TASK BRIEF –
When you reach the line containing "ATOM 54 C CA" in the records below, start copying exactly, and stop once you have copied the line containing "ATOM 62 N N".

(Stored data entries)
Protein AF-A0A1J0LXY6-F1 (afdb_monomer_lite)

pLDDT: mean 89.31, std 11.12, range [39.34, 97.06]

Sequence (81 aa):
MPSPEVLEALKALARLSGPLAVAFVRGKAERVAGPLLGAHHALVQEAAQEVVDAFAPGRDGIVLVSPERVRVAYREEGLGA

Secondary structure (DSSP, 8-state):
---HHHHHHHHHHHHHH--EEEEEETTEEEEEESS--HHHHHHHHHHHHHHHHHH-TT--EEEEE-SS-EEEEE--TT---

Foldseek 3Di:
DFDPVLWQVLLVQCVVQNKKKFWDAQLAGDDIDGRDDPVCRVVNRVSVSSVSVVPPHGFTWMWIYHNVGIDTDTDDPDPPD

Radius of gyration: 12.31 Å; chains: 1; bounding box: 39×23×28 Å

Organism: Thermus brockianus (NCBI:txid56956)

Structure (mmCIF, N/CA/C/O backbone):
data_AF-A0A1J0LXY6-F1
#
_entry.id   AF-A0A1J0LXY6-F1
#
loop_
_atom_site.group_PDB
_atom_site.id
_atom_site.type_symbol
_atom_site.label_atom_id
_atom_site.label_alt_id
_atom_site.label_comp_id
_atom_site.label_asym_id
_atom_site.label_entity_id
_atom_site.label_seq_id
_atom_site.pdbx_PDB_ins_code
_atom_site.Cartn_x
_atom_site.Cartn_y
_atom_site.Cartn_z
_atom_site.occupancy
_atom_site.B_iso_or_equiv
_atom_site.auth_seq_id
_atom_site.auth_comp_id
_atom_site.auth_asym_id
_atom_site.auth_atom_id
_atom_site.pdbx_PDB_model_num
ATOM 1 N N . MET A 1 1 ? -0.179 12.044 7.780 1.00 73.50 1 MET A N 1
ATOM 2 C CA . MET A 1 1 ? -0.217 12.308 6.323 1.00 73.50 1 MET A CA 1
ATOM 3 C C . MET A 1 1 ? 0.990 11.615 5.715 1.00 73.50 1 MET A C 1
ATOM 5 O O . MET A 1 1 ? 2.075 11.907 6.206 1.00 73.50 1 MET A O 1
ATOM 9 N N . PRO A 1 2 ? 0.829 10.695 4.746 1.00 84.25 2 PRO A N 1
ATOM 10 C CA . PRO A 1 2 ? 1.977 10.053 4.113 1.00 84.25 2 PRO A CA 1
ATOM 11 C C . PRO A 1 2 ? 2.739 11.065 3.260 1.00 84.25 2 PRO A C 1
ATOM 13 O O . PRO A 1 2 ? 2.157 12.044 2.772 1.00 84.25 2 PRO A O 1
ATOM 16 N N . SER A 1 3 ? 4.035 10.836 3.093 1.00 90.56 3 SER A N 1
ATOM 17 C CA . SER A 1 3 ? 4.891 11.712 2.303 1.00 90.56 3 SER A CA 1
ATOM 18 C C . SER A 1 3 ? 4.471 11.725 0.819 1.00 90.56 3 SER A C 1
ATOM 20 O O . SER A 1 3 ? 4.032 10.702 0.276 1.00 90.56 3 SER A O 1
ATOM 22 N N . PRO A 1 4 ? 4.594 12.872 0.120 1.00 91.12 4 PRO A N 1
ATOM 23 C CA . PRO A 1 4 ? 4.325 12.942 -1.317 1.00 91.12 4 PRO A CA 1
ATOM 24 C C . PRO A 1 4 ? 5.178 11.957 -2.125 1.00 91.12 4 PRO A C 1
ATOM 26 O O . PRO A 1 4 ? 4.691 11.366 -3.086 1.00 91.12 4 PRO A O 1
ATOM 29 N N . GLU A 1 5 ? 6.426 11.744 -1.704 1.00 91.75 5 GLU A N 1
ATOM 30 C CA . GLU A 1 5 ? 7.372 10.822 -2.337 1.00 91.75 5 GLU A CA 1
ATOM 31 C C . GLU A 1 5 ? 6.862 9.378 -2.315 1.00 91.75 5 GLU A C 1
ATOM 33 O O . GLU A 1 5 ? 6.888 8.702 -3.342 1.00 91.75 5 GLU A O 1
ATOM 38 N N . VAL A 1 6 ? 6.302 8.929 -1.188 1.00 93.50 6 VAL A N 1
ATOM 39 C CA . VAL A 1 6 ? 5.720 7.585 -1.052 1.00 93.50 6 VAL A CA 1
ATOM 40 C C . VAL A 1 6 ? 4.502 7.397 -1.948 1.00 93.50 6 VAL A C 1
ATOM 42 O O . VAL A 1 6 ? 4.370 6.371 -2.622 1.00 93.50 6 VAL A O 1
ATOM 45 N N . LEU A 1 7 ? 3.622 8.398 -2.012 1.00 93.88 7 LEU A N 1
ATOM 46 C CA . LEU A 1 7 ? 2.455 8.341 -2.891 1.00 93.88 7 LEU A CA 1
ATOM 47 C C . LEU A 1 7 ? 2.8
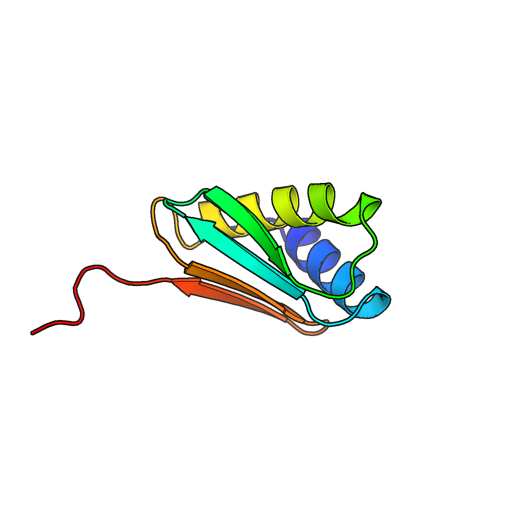61 8.292 -4.368 1.00 93.88 7 LEU A C 1
ATOM 49 O O . LEU A 1 7 ? 2.257 7.542 -5.137 1.00 93.88 7 LEU A O 1
ATOM 53 N N . GLU A 1 8 ? 3.870 9.062 -4.774 1.00 94.69 8 GLU A N 1
ATOM 54 C CA . GLU A 1 8 ? 4.377 9.030 -6.147 1.00 94.69 8 GLU A CA 1
ATOM 55 C C . GLU A 1 8 ? 5.120 7.729 -6.469 1.00 94.69 8 GLU A C 1
ATOM 57 O O . GLU A 1 8 ? 4.933 7.190 -7.561 1.00 94.69 8 GLU A O 1
ATOM 62 N N . ALA A 1 9 ? 5.879 7.164 -5.527 1.00 92.62 9 ALA A N 1
ATOM 63 C CA . ALA A 1 9 ? 6.546 5.874 -5.705
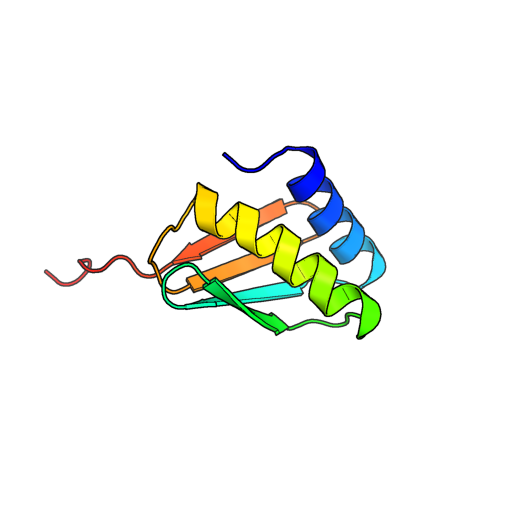 1.00 92.62 9 ALA A CA 1
ATOM 64 C C . ALA A 1 9 ? 5.539 4.737 -5.944 1.00 92.62 9 ALA A C 1
ATOM 66 O O . ALA A 1 9 ? 5.690 3.953 -6.886 1.00 92.62 9 ALA A O 1
ATOM 67 N N . LEU A 1 10 ? 4.459 4.686 -5.157 1.00 93.62 10 LEU A N 1
ATOM 68 C CA . LEU A 1 10 ? 3.376 3.715 -5.344 1.00 93.62 10 LEU A CA 1
ATOM 69 C C . LEU A 1 10 ? 2.696 3.869 -6.714 1.00 93.62 10 LEU A C 1
ATOM 71 O O . LEU A 1 10 ? 2.473 2.877 -7.412 1.00 93.62 10 LEU A O 1
ATOM 75 N N . LYS A 1 11 ? 2.410 5.107 -7.141 1.00 95.00 11 LYS A N 1
ATOM 76 C CA . LYS A 1 11 ? 1.845 5.376 -8.476 1.00 95.00 11 LYS A CA 1
ATOM 77 C C . LYS A 1 11 ? 2.806 4.980 -9.596 1.00 95.00 11 LYS A C 1
ATOM 79 O O . LYS A 1 11 ? 2.370 4.421 -10.601 1.00 95.00 11 LYS A O 1
ATOM 84 N N . ALA A 1 12 ? 4.102 5.250 -9.441 1.00 93.12 12 ALA A N 1
ATOM 85 C CA . ALA A 1 12 ? 5.123 4.878 -10.416 1.00 93.12 12 ALA A CA 1
ATOM 86 C C . ALA A 1 12 ? 5.221 3.354 -10.571 1.00 93.12 12 ALA A C 1
ATOM 88 O O . ALA A 1 12 ? 5.229 2.851 -11.694 1.00 93.12 12 ALA A O 1
ATOM 89 N N . LEU A 1 13 ? 5.192 2.607 -9.466 1.00 91.50 13 LEU A N 1
ATOM 90 C CA . LEU A 1 13 ? 5.151 1.143 -9.503 1.00 91.50 13 LEU A CA 1
ATOM 91 C C . LEU A 1 13 ? 3.889 0.626 -10.198 1.00 91.50 13 LEU A C 1
ATOM 93 O O . LEU A 1 13 ? 3.979 -0.278 -11.031 1.00 91.50 13 LEU A O 1
ATOM 97 N N . ALA A 1 14 ? 2.734 1.245 -9.940 1.00 93.56 14 ALA A N 1
ATOM 98 C CA . ALA A 1 14 ? 1.493 0.889 -10.619 1.00 93.56 14 ALA A CA 1
ATOM 99 C C . ALA A 1 14 ? 1.499 1.218 -12.124 1.00 93.56 14 ALA A C 1
ATOM 101 O O . ALA A 1 14 ? 0.841 0.524 -12.894 1.00 93.56 14 ALA A O 1
ATOM 102 N N . ARG A 1 15 ? 2.258 2.229 -12.575 1.00 93.44 15 ARG A N 1
ATOM 103 C CA . ARG A 1 15 ? 2.476 2.496 -14.014 1.00 93.44 15 ARG A CA 1
ATOM 104 C C . ARG A 1 15 ? 3.296 1.402 -14.686 1.00 93.44 15 ARG A C 1
ATOM 106 O O . ARG A 1 15 ? 3.020 1.062 -15.829 1.00 93.44 15 ARG A O 1
ATOM 113 N N . LEU A 1 16 ? 4.308 0.887 -13.990 1.00 90.31 16 LEU A N 1
ATOM 114 C CA . LEU A 1 16 ? 5.233 -0.108 -14.536 1.00 90.31 16 LEU A CA 1
ATOM 115 C C . LEU A 1 16 ? 4.643 -1.516 -14.524 1.00 90.31 16 LEU A C 1
ATOM 117 O O . LEU A 1 16 ? 4.817 -2.267 -15.477 1.00 90.31 16 LEU A O 1
ATOM 121 N N . SER A 1 17 ? 3.969 -1.870 -13.433 1.00 90.06 17 SER A N 1
ATOM 122 C CA . SER A 1 17 ? 3.504 -3.238 -13.199 1.00 90.06 17 SER A CA 1
ATOM 123 C C . SER A 1 17 ? 2.021 -3.402 -13.524 1.00 90.06 17 SER A C 1
ATOM 125 O O . SER A 1 17 ? 1.598 -4.473 -13.933 1.00 90.06 17 SER A O 1
ATOM 127 N N . GLY A 1 18 ? 1.230 -2.336 -13.394 1.00 92.00 18 GLY A N 1
ATOM 128 C CA . GLY A 1 18 ? -0.229 -2.367 -13.397 1.00 92.00 18 GLY A CA 1
ATOM 129 C C . GLY A 1 18 ? -0.808 -2.084 -12.002 1.00 92.00 18 GLY A C 1
ATOM 130 O O . GLY A 1 18 ? -0.061 -2.004 -11.023 1.00 92.00 18 GLY A O 1
ATOM 131 N N . PRO A 1 19 ? -2.138 -1.911 -11.885 1.00 94.38 19 PRO A N 1
ATOM 132 C CA . PRO A 1 19 ? -2.793 -1.628 -10.612 1.00 94.38 19 PRO A CA 1
ATOM 133 C C . PRO A 1 19 ? -2.513 -2.703 -9.560 1.00 94.38 19 PRO A C 1
ATOM 135 O O . PRO A 1 19 ? -2.467 -3.896 -9.866 1.00 94.38 19 PRO A O 1
ATOM 138 N N . LEU A 1 20 ? -2.370 -2.270 -8.312 1.00 95.00 20 LEU A N 1
ATOM 139 C CA . LEU A 1 20 ? -2.019 -3.132 -7.187 1.00 95.00 20 LEU A CA 1
ATOM 140 C C . LEU A 1 20 ? -2.872 -2.794 -5.966 1.00 95.00 20 LEU A C 1
ATOM 142 O O . LEU A 1 20 ? -3.395 -1.684 -5.821 1.00 95.00 20 LEU A O 1
ATOM 146 N N . ALA A 1 21 ? -3.029 -3.774 -5.091 1.00 95.81 21 ALA A N 1
ATOM 147 C CA . ALA A 1 21 ? -3.788 -3.644 -3.866 1.00 95.81 21 ALA A CA 1
ATOM 148 C C . ALA A 1 21 ? -2.996 -4.211 -2.692 1.00 95.81 21 ALA A C 1
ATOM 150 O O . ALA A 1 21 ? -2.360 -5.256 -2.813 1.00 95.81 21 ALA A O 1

ANSWER BOX –
ATOM 54 C CA . GLU A 1 8 ? 4.377 9.030 -6.147 1.00 94.69 8 GLU A CA 1
ATOM 55 C C . GLU A 1 8 ? 5.120 7.729 -6.469 1.00 94.69 8 GLU A C 1
ATOM 57 O O . GLU A 1 8 ? 4.933 7.190 -7.561 1.00 94.69 8 GLU A O 1
ATOM 62 N N . ALA A 1 9 ? 5.879 7.164 -5.527 1.00 92.62 9 ALA A N 1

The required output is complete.